Question

The time X(mins) for Ayesha to prepare breakfast for her family is believed to have a uniform

distribution with A=25 and B=35.
a) Determine the pdf of X and draw its density curve.
b) What is the probability that time taken by Ayesha to prepare breakfast exceeds 33 mins?
c) What is the probability that cooking or preparation time is within 2 mins of the mean time?
(Hint: Identify mean from the graph of f(x))

Answer 1

(c)
`f_(X)(x)=\left \{ {{(1)/(35-25)=(1)/(10);\ 25<X<35} \atop {0;\ Otherwise}} \right.`

(b) The probability that time taken by Ayesha to prepare breakfast exceeds 33 minutes is 0.20.

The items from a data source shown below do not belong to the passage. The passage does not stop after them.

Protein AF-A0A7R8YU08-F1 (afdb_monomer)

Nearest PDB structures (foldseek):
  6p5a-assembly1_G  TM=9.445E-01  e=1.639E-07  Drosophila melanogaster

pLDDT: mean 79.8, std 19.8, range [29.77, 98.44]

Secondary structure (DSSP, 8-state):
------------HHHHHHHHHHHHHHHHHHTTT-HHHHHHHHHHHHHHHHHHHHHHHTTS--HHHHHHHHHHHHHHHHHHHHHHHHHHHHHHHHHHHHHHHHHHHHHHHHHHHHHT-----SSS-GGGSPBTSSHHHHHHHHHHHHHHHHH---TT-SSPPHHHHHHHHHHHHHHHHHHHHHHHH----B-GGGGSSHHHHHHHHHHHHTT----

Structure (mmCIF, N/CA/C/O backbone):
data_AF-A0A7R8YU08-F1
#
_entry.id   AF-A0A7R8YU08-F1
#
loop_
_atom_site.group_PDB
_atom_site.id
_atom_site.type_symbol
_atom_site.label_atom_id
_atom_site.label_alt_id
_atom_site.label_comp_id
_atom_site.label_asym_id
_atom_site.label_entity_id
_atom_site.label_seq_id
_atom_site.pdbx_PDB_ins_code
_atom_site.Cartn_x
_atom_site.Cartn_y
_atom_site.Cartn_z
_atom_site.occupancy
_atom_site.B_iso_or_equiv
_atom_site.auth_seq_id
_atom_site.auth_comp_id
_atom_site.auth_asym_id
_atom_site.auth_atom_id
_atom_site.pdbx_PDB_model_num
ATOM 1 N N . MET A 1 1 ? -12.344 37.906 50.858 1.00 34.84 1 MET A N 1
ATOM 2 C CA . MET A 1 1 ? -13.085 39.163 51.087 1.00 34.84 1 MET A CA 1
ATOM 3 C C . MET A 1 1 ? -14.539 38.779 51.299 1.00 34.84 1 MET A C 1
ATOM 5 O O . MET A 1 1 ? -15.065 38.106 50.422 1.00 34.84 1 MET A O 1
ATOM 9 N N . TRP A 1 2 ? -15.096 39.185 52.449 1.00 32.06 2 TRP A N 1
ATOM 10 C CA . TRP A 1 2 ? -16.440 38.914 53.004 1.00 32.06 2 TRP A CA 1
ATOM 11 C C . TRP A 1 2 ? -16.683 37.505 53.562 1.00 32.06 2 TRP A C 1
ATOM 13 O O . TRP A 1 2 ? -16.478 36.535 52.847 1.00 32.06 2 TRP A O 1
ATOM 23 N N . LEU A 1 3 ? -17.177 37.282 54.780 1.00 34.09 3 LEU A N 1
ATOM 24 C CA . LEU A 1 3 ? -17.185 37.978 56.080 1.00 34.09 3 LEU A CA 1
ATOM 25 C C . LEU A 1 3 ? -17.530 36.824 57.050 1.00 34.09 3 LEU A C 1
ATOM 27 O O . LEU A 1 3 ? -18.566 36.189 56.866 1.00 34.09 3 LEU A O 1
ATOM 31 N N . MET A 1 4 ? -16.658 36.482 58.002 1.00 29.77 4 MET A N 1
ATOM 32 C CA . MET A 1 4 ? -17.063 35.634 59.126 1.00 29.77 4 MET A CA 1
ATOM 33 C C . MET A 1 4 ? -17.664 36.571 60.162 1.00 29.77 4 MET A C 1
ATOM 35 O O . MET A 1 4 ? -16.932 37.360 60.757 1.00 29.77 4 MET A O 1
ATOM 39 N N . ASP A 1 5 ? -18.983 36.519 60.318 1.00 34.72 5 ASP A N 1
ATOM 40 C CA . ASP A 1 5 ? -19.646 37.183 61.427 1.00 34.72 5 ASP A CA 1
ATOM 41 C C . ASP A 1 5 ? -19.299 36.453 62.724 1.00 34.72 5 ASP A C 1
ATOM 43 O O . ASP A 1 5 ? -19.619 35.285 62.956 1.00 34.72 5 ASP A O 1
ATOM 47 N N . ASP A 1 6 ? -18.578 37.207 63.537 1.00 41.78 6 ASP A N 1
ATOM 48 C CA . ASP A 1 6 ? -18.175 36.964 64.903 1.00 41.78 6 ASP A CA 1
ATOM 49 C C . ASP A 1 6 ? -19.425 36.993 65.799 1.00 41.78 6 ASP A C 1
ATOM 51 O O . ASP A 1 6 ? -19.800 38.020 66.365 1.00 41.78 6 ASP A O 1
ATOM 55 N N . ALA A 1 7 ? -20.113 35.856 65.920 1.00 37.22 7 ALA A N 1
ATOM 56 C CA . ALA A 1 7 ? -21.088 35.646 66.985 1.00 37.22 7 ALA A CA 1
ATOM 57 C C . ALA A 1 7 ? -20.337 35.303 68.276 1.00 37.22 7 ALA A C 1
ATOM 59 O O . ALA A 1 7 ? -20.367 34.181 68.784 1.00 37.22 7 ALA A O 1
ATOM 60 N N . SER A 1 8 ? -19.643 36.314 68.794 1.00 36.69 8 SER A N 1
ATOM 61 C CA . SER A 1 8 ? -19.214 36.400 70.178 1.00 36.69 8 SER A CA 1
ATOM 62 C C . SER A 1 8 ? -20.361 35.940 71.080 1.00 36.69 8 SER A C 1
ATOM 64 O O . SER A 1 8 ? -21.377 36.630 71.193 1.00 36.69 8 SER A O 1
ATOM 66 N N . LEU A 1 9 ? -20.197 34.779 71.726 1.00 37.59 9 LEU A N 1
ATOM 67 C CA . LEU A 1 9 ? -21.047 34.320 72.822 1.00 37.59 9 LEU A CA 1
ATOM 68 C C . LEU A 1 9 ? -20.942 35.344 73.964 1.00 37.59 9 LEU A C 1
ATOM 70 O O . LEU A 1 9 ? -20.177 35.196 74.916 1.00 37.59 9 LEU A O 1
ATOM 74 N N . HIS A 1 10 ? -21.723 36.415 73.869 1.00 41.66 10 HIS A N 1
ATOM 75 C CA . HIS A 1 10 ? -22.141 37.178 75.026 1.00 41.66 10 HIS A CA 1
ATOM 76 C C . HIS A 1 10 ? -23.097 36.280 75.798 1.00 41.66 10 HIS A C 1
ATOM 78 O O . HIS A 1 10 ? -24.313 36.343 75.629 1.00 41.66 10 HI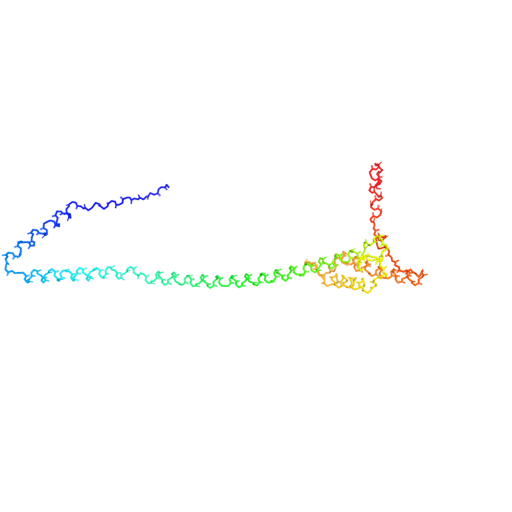S A O 1
ATOM 84 N N . LEU A 1 11 ? -22.535 35.428 76.656 1.00 41.28 11 LEU A N 1
ATOM 85 C CA . LEU A 1 11 ? -23.296 34.941 77.792 1.00 41.28 11 LEU A CA 1
ATOM 86 C C . LEU A 1 11 ? -23.794 36.190 78.529 1.00 41.28 11 LEU A C 1
ATOM 88 O O . LEU A 1 11 ? -22.974 37.027 78.932 1.00 41.28 11 LEU A O 1
ATOM 92 N N . PRO A 1 12 ? -25.116 36.385 78.653 1.00 38.22 12 PRO A N 1
ATOM 93 C CA . PRO A 1 12 ? -25.629 37.548 79.342 1.00 38.22 12 PRO A CA 1
ATOM 94 C C . PRO A 1 12 ? -25.110 37.481 80.778 1.00 38.22 12 PRO A C 1
ATOM 96 O O . PRO A 1 12 ? -25.133 36.424 81.407 1.00 38.22 12 PRO A O 1
ATOM 99 N N . LYS A 1 13 ? -24.615 38.603 81.316 1.00 42.34 13 LYS A N 1
ATOM 100 C CA . LYS A 1 13 ? -24.119 38.680 82.705 1.00 42.34 13 LYS A CA 1
ATOM 101 C C . LYS A 1 13 ? -25.161 38.186 83.730 1.00 42.34 13 LYS A C 1
ATOM 103 O O . LYS A 1 13 ? -24.781 37.819 84.839 1.00 42.34 13 LYS A O 1
ATOM 108 N N . SER A 1 14 ? -26.442 38.110 83.344 1.00 45.25 14 SER A N 1
ATOM 109 C CA . SER A 1 14 ? -27.510 37.460 84.109 1.00 45.25 14 SER A CA 1
ATOM 110 C C . SER A 1 14 ? -27.284 35.958 84.316 1.00 45.25 14 SER A C 1
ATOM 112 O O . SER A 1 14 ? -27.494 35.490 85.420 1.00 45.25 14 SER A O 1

(c) The probability that cooking or preparation time is within 2 mins of the mean time is 0.40.

Explanation:

The random variable X follows a Uniform (25, 35).

(a)

The probability density function of an Uniform distribution is:

`f_(X)(x)=\left \{ {{(1)/(B-A);\ A<X<B} \atop {0;\ Otherwise}} \right.`

Then the probability density function of the random variable X is:

`f_(X)(x)=\left \{ {{(1)/(35-25)=(1)/(10);\ 25<X<35} \atop {0;\ Otherwise}} \right.`

(b)

Compute the value of P (X > 33) as follows:

`P(X>33)=\int\limits^(35)_(33) {(1)/(10)} \, dx \\\\=(1)/(10)\cdot\int\limits^(35)_(33) {1} \, dx \\\\=(1)/(10)* [x]^(35)_(33)\\\\=(35-33)/(10)\\\\=(2)/(10)\\\\=0.20`

Thus, the probability that time taken by Ayesha to prepare breakfast exceeds 33 minutes is 0.20.

(c)

Compute the mean of X as follows:

`\mu=(A+B)/(2)=(25+35)/(2)=30`

Compute the probability that cooking or preparation time is within 2 mins of the mean time as follows:

`P(30-2<X<30+2)=P(28<X<32)`

`=\int\limits^(32)_(28) {(1)/(10)} \, dx \\\\=(1)/(10)\cdot\int\limits^(32)_(28){1} \, dx \\\\=(1)/(10)* [x]^(32)_(28)\\\\=(32-28)/(10)\\\\=(4)/(10)\\\\=0.40`

Thus, the probability that cooking or preparation time is within 2 mins of the mean time is 0.40.